Но, честно говоря, в тот момент мы с Сатеком понравились бы кому угодно — даже злейшим врагам. Уж больно счастливы мы были — а настоящее счастье, как известно, обезоруживает любого стороннего наблюдателя — во всяком случае, поначалу. Это потом уже могут включиться и зависть, и злоба, и тяга к разрушению — но в самый первый, начальный момент человек испытывает что-то вроде шока, вроде изумленной растерянности, как будто вдруг увидел порхающего розового слона: он ведь точно знал, что такого не бывает и быть не может, и вдруг — на тебе! — вот он, прямо перед тобой — розовый и порхает! Поневоле выронишь и ружье, и топор…
Там же за ужином я впервые услышала, каким образом мой любимый оказался у телефонной будки на углу, там, где славный Крюков канал вливается в не менее славную речку Фонтанку. Не то чтобы это не интересовало меня раньше — просто как-то не было времени спросить.
Сатек получил степень магистра в январе и с тех пор искал работу по своей неходовой филологической специальности.
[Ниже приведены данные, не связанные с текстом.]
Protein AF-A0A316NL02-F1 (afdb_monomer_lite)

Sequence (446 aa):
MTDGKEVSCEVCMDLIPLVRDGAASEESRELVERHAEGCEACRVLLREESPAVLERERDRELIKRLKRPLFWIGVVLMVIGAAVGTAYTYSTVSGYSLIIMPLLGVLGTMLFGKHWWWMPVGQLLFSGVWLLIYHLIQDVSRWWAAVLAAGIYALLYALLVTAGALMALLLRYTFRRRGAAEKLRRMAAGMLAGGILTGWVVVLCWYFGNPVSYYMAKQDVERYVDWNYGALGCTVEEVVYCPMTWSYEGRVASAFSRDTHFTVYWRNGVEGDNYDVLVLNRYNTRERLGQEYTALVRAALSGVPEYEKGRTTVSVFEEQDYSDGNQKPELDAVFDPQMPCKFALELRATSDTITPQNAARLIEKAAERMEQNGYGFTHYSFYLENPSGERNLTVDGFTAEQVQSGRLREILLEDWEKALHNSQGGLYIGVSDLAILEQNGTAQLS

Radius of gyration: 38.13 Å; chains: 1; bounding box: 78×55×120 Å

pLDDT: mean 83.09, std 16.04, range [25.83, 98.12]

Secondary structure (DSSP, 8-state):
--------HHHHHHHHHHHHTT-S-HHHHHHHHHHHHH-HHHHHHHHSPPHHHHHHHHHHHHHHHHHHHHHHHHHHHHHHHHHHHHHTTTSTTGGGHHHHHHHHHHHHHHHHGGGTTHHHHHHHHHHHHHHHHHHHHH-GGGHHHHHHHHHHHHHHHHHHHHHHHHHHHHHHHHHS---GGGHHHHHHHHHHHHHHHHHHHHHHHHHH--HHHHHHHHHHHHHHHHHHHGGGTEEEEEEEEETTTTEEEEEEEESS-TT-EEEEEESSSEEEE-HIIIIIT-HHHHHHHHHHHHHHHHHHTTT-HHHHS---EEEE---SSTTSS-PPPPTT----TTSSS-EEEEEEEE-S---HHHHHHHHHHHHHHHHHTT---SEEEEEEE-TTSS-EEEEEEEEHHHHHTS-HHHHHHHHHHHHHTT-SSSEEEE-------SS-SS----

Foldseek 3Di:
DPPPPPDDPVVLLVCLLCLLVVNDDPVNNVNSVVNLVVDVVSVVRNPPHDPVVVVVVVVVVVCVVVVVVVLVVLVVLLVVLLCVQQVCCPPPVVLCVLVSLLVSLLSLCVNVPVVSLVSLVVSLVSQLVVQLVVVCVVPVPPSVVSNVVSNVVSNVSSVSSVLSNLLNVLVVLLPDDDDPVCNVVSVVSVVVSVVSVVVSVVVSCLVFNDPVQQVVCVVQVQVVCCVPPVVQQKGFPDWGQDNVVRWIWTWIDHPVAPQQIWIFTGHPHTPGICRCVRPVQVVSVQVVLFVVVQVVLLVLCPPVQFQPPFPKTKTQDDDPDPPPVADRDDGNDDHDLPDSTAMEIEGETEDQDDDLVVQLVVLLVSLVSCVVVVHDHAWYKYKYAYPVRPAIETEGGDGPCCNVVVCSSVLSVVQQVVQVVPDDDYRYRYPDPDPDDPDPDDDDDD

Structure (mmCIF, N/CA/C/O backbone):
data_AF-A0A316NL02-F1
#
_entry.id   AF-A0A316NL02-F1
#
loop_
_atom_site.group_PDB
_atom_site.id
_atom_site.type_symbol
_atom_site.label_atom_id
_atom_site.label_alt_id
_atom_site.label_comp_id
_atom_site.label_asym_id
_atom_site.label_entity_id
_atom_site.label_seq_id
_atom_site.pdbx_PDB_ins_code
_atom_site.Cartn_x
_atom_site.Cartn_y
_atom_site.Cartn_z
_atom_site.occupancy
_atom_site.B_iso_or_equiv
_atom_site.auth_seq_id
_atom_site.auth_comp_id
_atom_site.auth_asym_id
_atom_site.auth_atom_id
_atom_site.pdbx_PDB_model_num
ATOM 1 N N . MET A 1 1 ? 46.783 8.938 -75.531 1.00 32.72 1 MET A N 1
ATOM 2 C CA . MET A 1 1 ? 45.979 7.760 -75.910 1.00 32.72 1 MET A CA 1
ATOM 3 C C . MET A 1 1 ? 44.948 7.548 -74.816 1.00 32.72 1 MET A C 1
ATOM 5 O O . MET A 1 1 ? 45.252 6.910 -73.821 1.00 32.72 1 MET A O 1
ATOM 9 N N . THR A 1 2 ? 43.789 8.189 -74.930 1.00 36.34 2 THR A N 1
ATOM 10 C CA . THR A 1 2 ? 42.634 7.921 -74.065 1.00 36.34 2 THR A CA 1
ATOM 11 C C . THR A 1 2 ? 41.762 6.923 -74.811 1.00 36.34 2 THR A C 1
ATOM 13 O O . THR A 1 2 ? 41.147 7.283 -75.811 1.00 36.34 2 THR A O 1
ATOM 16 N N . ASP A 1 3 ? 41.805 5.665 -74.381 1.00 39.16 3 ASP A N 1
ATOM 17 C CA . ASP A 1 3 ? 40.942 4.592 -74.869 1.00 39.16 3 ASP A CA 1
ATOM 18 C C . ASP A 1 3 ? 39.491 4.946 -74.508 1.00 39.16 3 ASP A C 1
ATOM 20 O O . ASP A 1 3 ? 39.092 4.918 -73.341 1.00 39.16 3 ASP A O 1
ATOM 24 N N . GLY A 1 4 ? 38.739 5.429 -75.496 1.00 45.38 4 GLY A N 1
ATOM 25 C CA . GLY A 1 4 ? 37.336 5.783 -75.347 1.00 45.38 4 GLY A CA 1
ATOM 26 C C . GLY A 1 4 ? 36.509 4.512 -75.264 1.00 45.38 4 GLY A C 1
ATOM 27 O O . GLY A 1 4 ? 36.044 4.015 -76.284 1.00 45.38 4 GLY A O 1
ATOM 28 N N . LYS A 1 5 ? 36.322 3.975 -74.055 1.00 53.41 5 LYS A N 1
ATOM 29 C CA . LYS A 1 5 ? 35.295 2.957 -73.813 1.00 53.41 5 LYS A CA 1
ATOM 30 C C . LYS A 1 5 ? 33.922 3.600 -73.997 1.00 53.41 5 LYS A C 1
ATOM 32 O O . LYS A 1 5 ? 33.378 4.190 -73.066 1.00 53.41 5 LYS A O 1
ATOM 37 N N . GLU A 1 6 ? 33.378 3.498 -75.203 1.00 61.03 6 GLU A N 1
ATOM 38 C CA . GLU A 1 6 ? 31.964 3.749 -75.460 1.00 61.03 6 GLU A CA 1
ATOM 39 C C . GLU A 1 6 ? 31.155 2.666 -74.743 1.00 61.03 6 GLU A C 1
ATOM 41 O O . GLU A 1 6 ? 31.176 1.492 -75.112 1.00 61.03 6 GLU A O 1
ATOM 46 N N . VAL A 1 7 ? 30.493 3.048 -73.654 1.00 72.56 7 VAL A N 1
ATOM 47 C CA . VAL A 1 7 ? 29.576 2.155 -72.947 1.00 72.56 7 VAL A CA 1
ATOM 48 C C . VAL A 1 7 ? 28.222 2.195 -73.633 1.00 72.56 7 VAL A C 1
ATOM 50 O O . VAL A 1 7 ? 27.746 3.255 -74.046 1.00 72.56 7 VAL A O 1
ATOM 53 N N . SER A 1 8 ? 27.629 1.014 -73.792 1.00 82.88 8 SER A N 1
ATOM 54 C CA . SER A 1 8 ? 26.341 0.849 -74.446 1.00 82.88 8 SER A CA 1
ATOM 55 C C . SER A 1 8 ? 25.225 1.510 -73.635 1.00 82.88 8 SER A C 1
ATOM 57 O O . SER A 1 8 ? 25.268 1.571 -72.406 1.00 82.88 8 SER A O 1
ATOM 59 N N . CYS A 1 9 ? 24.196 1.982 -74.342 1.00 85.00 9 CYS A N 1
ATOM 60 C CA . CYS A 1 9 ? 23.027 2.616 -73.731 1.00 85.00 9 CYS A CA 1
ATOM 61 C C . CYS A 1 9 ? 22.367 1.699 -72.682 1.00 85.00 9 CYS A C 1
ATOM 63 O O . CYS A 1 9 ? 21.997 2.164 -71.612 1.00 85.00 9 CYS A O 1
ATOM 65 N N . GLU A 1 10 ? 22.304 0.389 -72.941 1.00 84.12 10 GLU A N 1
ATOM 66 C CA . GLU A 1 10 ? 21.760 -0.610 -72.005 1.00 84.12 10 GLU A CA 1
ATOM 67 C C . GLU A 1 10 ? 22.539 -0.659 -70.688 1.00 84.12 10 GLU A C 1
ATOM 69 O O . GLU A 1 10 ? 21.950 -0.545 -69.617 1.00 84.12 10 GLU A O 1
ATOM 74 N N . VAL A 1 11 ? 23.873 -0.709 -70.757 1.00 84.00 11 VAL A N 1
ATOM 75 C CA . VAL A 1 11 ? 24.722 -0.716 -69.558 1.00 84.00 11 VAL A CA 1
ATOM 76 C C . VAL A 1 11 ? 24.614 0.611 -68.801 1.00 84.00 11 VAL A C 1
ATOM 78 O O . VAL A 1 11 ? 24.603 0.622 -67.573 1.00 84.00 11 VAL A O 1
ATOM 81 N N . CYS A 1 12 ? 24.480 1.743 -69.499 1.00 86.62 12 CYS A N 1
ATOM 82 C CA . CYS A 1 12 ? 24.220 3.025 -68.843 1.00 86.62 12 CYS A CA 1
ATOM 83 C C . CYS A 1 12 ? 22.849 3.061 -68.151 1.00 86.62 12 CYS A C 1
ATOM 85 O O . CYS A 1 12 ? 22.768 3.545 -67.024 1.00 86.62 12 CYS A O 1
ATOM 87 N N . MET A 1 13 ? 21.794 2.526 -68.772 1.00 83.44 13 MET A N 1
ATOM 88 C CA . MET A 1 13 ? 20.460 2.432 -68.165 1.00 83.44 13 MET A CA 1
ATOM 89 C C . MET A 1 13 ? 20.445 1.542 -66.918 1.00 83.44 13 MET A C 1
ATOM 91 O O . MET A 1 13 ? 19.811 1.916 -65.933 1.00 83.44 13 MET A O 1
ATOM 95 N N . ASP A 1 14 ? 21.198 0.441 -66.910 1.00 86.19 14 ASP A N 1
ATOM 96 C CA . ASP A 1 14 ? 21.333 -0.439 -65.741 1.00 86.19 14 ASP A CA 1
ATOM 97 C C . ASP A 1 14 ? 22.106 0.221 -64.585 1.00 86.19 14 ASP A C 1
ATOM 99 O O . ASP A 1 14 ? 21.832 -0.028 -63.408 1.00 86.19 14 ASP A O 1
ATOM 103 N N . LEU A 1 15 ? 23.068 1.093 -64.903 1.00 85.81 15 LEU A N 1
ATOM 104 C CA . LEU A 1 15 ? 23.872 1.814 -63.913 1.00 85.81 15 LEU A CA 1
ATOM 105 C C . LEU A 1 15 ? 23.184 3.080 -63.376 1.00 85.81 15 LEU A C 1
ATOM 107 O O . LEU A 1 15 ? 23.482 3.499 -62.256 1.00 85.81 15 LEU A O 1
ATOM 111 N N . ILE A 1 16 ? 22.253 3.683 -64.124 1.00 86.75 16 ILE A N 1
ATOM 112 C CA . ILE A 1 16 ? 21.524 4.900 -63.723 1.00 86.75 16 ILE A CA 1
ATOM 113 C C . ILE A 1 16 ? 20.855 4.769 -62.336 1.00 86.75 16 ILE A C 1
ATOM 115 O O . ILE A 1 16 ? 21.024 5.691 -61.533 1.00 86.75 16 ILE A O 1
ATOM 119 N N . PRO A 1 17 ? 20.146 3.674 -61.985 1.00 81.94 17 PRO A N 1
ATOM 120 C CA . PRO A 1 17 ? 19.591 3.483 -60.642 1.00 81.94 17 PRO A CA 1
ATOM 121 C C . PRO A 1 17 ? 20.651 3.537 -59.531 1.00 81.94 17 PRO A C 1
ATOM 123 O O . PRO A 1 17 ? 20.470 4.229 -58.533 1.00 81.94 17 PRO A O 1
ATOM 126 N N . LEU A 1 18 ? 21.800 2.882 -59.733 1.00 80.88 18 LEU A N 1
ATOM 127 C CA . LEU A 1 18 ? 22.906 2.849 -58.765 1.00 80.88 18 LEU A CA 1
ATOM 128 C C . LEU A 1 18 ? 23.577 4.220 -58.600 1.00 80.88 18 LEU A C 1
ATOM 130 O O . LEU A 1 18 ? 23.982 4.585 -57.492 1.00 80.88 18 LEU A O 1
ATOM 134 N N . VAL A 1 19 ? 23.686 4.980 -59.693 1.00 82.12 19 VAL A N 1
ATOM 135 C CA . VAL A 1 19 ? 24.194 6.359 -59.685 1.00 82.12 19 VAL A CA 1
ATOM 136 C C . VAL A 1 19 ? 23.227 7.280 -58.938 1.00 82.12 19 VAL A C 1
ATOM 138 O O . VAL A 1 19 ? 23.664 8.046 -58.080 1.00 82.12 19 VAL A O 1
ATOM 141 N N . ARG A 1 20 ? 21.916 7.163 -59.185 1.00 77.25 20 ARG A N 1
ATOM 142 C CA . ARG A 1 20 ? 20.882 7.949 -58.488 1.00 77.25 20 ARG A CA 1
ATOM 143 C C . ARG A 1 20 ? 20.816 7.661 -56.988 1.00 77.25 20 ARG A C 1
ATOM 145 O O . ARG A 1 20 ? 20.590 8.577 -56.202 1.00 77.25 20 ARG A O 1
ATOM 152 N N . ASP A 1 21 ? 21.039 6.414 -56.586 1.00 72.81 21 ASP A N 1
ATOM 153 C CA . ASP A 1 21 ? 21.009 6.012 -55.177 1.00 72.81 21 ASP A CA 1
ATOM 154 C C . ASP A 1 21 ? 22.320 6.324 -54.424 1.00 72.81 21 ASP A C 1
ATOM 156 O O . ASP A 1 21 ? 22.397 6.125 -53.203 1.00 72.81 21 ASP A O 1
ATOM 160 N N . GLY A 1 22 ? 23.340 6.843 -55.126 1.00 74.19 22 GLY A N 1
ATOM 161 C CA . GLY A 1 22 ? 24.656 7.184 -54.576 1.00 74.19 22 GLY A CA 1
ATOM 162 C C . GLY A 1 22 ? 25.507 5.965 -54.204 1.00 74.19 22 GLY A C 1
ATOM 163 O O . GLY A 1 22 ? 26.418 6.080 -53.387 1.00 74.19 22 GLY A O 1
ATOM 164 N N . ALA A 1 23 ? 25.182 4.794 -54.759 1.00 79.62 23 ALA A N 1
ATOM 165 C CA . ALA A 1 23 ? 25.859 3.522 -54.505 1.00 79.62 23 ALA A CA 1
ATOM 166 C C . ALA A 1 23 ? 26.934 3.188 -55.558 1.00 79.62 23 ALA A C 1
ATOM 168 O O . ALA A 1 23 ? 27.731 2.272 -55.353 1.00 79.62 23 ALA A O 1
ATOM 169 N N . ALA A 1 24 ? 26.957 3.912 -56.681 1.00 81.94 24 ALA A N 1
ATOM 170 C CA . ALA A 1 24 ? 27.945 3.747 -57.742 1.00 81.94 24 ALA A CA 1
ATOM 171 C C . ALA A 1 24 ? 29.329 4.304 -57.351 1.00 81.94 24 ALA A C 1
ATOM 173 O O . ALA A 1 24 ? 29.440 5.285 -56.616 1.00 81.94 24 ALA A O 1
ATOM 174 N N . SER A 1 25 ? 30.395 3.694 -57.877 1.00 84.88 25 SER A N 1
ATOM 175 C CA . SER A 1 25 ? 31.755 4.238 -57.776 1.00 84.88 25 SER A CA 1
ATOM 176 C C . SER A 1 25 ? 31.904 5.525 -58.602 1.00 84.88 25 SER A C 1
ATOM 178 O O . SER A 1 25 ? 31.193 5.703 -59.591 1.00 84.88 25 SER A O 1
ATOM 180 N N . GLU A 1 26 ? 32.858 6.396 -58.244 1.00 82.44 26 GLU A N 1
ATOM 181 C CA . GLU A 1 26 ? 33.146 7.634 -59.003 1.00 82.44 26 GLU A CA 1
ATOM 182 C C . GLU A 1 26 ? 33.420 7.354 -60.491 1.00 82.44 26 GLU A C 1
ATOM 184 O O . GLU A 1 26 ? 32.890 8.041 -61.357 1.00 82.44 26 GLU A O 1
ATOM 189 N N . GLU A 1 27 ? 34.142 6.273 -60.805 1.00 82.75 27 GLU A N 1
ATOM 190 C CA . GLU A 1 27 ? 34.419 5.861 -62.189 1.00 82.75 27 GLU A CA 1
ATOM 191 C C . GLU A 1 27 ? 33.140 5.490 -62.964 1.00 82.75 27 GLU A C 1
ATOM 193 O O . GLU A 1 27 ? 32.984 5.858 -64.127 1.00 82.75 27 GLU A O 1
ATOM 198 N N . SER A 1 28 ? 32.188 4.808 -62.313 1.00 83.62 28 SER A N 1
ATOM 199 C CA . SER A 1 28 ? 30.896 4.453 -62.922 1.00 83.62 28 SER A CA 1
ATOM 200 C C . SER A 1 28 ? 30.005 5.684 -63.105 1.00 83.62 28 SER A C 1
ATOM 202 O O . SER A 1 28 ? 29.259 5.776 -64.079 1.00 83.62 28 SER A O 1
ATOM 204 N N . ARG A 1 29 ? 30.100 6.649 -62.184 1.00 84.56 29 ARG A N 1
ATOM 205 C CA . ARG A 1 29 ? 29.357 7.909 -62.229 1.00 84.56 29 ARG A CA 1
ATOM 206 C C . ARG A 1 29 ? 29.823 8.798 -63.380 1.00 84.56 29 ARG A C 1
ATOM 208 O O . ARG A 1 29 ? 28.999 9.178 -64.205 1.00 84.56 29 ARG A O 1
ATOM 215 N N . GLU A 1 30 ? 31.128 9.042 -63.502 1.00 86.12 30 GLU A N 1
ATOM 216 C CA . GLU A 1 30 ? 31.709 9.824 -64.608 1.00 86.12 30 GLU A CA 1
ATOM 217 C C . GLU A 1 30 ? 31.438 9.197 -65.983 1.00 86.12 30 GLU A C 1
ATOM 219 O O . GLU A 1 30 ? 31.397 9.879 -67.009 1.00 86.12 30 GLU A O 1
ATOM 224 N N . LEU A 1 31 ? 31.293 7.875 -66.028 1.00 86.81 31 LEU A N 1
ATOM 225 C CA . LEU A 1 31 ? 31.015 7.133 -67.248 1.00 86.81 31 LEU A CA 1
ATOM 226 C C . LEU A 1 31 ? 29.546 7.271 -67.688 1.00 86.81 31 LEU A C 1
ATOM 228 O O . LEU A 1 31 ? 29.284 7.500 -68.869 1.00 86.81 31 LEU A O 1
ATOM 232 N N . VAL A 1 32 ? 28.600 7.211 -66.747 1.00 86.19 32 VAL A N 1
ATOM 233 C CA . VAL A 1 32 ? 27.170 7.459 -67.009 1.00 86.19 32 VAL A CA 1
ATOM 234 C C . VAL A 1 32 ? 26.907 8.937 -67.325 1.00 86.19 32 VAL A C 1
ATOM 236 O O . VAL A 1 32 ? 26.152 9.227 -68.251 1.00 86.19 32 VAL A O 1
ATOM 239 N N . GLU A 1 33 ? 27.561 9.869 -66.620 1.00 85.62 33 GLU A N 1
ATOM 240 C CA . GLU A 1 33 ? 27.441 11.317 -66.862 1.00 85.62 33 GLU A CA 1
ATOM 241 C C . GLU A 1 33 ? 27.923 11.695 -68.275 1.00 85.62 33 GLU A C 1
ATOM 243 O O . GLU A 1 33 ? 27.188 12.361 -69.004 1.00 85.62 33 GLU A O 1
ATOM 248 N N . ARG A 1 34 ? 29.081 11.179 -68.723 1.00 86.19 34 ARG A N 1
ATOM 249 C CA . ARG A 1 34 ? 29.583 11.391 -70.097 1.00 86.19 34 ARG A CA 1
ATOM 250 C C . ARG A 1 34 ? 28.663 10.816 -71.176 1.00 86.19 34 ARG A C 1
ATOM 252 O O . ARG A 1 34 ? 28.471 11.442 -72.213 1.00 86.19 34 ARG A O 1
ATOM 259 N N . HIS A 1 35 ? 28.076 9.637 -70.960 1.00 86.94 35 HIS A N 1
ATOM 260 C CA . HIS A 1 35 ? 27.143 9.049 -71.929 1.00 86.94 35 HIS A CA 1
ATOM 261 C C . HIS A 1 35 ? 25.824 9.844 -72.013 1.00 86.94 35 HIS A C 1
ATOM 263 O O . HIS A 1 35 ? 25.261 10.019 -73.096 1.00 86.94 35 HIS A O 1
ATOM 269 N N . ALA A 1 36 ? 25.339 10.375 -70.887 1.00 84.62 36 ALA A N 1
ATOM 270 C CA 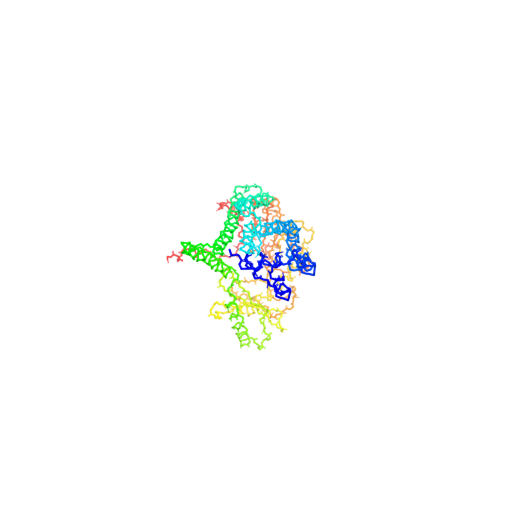. ALA A 1 36 ? 24.123 11.188 -70.830 1.00 84.62 36 ALA A CA 1
ATOM 271 C C . ALA A 1 36 ? 24.259 12.566 -71.518 1.00 84.62 36 ALA A C 1
ATOM 273 O O . ALA A 1 36 ? 23.245 13.168 -71.871 1.00 84.62 36 ALA A O 1
ATOM 274 N N . GLU A 1 37 ? 25.477 13.065 -71.761 1.00 85.44 37 GLU A N 1
ATOM 275 C CA . GLU A 1 37 ? 25.700 14.280 -72.565 1.00 85.44 37 GLU A CA 1
ATOM 276 C C . GLU A 1 37 ? 25.320 14.080 -74.042 1.00 85.44 37 GLU A C 1
ATOM 278 O O . GLU A 1 37 ? 24.828 15.013 -74.680 1.00 85.44 37 GLU A O 1
ATOM 283 N N . GLY A 1 38 ? 25.506 12.864 -74.572 1.00 82.94 38 GLY A N 1
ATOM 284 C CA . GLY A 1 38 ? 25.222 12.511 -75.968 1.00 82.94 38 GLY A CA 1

Увы, безуспешно: по-видимому, он до сих пор считался неблагонадежным после студенческих волнений 1973 года. Тогда Сатека вытурили со второго курса за участие в петиции против перезахоронения Яна Палаха. Восстановиться удалось лишь пять лет спустя, да и то не на философский, а на лингвистику. И вот теперь выяснилось, что восстановиться — еще полдела…
— Но я не боялся, — весело сказал Сатек — Я много что умею. Вожу грузовик, умею складывать кирпичную стену, умею чинить авто. Кроме того, меня обещали взять в школу учителем русского языка. С сентября — только не этого, а следующего. Там уходили на пенсию.